■ Problem to work on: Look in the material below for the line with "ATOM 314 C CA" and the line with "ATOM 320 N N", then set down exactly those two lines and all lines between, nothing more.

■ Records provided:
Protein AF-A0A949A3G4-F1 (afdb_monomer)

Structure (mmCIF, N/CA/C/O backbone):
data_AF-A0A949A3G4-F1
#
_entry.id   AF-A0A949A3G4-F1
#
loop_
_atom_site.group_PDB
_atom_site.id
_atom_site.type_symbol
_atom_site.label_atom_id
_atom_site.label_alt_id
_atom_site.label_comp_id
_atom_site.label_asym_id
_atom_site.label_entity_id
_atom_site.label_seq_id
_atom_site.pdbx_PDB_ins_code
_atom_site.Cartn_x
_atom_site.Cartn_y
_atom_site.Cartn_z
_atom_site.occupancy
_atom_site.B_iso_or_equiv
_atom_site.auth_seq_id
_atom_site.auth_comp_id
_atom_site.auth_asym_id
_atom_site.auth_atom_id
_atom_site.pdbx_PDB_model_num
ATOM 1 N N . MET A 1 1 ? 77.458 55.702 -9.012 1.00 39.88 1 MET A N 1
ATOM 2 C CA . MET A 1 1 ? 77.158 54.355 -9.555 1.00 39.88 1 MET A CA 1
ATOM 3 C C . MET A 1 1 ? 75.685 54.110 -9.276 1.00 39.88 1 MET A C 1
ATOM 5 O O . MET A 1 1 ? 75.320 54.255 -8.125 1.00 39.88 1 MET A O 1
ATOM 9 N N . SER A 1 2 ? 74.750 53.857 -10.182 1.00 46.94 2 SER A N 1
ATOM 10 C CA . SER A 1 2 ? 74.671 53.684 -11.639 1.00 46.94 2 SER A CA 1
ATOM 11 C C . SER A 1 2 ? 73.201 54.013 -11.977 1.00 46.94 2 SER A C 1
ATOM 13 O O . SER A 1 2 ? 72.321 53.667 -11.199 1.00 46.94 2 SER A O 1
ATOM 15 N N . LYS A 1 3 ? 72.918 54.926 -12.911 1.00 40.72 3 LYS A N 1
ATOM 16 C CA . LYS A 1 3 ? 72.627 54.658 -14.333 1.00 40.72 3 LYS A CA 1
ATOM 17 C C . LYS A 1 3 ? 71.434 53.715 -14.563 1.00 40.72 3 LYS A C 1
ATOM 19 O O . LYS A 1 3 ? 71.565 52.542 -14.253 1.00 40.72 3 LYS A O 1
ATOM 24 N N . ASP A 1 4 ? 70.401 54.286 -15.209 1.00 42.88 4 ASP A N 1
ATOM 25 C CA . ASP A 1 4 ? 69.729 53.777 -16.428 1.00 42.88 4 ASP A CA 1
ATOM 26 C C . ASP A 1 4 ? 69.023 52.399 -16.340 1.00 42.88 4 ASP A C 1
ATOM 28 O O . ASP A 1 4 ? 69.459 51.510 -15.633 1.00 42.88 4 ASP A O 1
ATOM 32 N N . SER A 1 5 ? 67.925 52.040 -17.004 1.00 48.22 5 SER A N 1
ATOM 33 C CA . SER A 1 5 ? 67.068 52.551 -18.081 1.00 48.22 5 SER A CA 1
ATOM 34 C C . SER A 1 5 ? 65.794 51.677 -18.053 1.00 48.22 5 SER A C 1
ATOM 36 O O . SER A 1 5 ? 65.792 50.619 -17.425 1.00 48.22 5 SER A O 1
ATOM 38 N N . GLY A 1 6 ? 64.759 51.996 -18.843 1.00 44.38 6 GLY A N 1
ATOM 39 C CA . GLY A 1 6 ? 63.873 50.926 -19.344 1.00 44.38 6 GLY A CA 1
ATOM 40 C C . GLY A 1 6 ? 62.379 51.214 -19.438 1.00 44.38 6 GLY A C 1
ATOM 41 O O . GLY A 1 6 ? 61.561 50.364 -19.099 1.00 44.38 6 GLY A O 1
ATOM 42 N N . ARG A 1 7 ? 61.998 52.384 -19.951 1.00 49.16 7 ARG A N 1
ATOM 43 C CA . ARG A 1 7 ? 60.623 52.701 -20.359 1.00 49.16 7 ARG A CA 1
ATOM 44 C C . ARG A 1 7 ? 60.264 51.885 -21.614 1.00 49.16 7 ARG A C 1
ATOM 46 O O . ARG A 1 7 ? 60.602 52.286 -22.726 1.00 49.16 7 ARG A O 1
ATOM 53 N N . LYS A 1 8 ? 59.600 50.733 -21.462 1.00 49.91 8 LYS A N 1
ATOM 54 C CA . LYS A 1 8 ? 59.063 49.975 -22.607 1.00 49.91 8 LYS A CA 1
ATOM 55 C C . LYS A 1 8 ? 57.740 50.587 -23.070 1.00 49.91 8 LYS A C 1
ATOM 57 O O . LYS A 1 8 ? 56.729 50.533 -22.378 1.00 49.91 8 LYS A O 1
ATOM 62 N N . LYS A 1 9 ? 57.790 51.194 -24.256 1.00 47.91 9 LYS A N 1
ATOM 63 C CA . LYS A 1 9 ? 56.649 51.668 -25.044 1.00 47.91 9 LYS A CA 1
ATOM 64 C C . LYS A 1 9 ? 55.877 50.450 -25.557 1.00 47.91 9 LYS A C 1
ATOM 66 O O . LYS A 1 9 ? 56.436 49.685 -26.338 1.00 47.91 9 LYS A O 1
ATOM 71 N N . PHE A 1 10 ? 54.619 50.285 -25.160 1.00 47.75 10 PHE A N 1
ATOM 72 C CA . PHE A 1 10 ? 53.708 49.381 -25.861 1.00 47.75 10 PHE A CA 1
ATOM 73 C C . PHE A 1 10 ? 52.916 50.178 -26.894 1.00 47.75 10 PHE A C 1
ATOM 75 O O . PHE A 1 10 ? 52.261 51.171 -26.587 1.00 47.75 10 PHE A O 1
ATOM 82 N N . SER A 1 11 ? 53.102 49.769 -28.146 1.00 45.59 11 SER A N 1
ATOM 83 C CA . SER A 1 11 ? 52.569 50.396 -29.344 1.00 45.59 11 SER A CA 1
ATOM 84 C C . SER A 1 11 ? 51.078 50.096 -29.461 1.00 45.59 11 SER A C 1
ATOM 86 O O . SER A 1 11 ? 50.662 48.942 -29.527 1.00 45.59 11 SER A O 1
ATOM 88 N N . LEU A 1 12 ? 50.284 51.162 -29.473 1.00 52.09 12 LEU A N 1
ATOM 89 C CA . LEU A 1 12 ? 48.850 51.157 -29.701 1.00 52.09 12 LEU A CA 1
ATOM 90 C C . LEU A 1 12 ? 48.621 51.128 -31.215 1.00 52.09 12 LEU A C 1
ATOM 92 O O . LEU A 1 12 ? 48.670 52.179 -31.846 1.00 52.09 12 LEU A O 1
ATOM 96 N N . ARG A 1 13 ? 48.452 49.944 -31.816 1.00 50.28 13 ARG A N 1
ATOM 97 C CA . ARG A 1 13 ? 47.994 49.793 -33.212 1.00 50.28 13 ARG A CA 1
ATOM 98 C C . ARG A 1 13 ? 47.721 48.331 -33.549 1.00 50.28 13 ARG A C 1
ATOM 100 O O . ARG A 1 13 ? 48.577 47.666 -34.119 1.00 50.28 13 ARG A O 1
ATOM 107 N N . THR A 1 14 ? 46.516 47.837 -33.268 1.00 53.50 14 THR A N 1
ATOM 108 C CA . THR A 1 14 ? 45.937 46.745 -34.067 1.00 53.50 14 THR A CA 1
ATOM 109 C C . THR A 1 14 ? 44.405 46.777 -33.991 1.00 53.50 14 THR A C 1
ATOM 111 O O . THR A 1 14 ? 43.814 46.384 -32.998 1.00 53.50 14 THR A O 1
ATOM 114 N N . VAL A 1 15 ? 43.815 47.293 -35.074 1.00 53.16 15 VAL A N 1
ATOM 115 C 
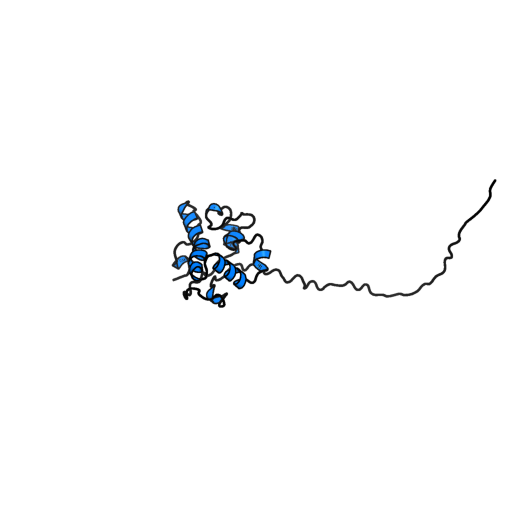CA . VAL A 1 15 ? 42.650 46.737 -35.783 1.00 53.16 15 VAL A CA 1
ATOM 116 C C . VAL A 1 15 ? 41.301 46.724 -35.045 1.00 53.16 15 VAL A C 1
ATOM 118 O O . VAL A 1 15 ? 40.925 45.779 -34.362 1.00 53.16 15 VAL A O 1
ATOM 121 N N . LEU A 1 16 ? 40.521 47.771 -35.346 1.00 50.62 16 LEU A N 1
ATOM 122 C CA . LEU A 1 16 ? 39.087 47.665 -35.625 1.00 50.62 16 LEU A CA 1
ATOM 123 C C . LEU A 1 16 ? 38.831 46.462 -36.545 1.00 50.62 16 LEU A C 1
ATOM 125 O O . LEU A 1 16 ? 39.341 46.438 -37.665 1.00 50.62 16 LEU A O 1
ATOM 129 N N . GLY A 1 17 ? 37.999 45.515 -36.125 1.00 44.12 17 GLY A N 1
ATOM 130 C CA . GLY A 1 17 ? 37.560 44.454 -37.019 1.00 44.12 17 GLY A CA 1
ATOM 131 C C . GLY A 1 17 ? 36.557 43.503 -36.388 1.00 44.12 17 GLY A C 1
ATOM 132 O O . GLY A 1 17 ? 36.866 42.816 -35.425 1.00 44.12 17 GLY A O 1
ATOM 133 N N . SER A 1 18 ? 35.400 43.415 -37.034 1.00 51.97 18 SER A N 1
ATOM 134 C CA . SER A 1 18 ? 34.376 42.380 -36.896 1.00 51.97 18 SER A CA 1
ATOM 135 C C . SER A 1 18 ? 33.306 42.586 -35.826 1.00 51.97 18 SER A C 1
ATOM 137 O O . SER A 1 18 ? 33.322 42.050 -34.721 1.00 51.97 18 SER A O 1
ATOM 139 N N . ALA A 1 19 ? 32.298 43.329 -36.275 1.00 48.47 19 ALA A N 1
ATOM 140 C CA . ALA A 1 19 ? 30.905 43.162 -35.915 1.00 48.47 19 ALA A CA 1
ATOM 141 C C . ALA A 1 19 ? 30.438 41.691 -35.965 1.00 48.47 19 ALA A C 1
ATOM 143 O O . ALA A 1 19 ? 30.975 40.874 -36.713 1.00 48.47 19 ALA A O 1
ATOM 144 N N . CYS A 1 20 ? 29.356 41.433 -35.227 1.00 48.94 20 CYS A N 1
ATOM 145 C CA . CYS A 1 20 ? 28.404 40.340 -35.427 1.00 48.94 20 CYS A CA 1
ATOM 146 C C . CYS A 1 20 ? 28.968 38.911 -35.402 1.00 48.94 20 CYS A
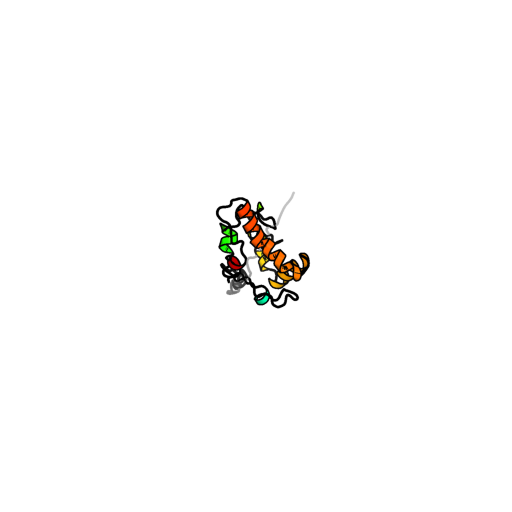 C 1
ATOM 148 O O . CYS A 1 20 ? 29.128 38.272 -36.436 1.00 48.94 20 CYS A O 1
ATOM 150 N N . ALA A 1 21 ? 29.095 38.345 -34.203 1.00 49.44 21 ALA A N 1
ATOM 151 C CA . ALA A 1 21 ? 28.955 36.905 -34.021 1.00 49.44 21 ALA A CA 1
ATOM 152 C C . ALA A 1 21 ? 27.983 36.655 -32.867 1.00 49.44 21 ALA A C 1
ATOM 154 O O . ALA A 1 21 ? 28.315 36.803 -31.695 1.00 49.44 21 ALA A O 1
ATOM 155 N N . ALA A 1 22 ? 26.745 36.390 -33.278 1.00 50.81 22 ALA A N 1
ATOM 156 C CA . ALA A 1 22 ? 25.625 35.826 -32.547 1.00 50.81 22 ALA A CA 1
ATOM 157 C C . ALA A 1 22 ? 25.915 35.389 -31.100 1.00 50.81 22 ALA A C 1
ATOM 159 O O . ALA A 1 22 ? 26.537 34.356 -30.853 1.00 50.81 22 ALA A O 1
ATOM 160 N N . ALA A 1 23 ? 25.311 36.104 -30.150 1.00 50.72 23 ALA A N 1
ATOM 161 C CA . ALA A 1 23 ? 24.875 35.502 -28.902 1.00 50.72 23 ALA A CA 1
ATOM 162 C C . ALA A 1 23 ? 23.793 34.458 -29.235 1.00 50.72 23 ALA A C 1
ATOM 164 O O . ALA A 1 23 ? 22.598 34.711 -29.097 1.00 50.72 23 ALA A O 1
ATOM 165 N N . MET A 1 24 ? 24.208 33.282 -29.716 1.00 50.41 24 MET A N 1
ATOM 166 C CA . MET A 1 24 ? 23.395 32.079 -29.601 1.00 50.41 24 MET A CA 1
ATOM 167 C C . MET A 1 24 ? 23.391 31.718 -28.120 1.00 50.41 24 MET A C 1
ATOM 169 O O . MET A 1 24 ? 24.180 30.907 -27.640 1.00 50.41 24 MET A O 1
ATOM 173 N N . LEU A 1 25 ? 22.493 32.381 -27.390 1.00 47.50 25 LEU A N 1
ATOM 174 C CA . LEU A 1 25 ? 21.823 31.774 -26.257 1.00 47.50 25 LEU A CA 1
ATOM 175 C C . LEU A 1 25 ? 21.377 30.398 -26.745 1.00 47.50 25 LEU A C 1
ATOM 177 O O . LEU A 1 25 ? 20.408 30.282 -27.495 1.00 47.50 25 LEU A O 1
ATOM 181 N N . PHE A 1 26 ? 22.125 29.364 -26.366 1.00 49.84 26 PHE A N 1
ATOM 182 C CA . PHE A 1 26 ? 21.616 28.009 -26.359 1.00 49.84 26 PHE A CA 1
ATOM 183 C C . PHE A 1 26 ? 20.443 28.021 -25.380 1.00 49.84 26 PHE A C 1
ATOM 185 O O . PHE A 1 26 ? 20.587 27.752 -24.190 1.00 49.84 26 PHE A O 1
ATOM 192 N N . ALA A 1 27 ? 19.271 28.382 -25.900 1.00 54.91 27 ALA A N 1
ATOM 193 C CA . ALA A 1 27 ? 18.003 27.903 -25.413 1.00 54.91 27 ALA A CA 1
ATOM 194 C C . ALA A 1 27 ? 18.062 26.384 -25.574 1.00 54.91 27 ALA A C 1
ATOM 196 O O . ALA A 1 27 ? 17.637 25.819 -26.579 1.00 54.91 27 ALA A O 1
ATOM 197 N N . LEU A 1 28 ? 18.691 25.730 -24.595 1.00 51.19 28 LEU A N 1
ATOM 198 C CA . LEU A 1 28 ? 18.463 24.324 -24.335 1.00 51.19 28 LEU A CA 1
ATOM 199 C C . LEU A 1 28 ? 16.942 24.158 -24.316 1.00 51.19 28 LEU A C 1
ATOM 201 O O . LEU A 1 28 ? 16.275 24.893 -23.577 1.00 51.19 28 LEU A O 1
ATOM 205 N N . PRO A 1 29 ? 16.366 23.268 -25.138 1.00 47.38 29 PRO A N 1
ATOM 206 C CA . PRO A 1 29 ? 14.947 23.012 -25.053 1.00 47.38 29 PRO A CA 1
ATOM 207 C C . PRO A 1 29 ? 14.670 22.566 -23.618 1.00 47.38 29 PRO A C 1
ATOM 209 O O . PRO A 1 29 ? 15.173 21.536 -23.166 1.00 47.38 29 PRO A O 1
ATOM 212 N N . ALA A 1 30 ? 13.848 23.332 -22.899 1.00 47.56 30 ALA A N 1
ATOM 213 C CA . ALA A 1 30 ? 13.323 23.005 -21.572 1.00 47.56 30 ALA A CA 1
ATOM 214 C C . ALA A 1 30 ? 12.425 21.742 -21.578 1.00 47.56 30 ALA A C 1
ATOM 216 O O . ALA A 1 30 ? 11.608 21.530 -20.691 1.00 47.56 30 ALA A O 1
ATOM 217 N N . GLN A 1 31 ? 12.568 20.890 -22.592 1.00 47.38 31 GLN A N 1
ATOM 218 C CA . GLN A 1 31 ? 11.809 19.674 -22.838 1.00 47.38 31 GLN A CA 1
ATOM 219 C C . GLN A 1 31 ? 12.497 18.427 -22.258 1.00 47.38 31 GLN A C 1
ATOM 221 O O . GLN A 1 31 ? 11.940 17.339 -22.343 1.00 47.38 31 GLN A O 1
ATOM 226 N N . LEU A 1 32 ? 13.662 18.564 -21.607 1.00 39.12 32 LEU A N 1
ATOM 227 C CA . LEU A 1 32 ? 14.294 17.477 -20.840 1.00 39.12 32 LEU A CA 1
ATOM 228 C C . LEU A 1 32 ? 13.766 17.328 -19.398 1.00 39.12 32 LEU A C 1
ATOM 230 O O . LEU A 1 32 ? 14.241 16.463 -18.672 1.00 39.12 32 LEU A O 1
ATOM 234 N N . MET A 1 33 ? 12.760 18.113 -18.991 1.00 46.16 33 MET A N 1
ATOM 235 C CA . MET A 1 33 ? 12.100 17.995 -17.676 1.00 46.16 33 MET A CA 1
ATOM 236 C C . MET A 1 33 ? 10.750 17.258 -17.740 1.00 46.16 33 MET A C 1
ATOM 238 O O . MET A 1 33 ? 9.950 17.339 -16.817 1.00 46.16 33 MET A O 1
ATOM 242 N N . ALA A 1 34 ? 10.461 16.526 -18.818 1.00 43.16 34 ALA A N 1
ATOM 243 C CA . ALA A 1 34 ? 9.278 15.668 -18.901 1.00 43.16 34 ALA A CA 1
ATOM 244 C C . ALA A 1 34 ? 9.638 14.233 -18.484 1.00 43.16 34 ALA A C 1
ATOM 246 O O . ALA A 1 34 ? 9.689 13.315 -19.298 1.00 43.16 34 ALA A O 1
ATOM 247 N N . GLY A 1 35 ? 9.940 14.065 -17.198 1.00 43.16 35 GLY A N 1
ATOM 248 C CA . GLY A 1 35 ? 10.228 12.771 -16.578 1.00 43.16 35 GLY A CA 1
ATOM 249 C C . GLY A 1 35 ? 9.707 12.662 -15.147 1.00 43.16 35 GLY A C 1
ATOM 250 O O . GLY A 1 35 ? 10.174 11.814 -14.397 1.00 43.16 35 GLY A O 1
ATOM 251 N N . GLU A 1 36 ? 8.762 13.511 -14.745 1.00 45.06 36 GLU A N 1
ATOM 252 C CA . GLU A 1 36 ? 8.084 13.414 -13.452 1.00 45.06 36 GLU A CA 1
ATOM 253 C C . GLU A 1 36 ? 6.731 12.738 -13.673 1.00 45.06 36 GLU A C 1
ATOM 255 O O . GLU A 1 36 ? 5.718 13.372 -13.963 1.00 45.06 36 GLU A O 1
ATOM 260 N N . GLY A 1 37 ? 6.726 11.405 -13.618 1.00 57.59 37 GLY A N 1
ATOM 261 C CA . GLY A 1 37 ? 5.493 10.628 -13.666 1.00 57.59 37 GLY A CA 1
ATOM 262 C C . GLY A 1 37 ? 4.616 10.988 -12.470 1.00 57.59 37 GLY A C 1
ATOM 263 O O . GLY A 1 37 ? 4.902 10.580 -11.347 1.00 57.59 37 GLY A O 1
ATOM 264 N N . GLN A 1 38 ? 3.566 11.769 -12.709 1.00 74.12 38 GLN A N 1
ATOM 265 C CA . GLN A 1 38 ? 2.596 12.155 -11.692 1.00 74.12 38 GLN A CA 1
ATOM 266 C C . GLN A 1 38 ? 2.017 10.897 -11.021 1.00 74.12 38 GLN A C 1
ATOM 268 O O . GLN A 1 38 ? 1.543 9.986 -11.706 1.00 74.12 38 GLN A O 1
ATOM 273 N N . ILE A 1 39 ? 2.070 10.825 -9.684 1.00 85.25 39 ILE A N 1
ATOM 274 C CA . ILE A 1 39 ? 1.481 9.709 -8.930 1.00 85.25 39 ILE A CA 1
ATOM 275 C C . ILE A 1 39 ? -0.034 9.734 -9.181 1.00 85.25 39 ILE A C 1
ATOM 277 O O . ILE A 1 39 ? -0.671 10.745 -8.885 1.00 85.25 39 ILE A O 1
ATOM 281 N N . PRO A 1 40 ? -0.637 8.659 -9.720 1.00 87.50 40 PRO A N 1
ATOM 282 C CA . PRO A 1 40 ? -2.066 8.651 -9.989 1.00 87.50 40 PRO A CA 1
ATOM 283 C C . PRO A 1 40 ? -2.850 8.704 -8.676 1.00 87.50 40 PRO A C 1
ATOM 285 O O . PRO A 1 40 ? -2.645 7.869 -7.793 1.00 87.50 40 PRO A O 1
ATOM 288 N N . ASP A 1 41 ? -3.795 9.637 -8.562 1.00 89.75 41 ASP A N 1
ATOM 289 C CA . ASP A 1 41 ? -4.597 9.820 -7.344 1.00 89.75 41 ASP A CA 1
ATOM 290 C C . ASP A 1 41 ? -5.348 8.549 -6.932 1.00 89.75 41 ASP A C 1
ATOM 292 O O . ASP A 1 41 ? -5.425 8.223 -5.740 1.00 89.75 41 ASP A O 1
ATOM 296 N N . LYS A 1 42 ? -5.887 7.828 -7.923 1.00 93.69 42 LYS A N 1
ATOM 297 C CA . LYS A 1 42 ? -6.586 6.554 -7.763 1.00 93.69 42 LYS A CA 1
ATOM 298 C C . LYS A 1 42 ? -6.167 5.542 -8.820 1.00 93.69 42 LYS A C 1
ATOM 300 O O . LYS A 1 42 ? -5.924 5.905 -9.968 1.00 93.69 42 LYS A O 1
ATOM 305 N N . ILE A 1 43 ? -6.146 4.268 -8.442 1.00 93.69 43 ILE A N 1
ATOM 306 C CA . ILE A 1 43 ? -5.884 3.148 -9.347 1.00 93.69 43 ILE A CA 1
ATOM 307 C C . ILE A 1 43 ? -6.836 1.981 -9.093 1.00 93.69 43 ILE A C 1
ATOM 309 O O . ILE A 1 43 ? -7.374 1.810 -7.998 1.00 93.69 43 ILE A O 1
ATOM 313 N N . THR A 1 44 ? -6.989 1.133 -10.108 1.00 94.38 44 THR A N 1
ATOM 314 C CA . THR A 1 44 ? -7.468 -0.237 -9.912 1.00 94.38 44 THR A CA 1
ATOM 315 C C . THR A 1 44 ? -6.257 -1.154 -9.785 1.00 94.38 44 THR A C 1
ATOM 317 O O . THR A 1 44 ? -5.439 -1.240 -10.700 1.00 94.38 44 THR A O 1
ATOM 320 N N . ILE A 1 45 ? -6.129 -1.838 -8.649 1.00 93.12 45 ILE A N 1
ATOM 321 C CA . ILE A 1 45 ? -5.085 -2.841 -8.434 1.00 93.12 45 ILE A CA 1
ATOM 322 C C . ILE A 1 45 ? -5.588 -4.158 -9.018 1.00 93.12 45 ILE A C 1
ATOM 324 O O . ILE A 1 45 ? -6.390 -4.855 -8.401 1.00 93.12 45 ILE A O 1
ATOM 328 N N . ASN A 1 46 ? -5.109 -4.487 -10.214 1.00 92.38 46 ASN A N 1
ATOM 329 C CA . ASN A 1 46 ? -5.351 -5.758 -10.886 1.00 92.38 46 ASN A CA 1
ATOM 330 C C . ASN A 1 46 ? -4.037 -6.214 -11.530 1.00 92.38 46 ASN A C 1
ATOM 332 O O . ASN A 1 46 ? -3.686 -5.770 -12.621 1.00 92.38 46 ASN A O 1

■ Solution below:
ATOM 314 C CA . THR A 1 44 ? -7.468 -0.237 -9.912 1.00 94.38 44 THR A CA 1
ATOM 315 C C . THR A 1 44 ? -6.257 -1.154 -9.785 1.00 94.38 44 THR A C 1
ATOM 317 O O . THR A 1 44 ? -5.439 -1.240 -10.700 1.00 94.38 44 THR A O 1
ATOM 320 N N . ILE A 1 45 ? -6.129 -1.838 -8.649 1.00 93.12 45 ILE A N 1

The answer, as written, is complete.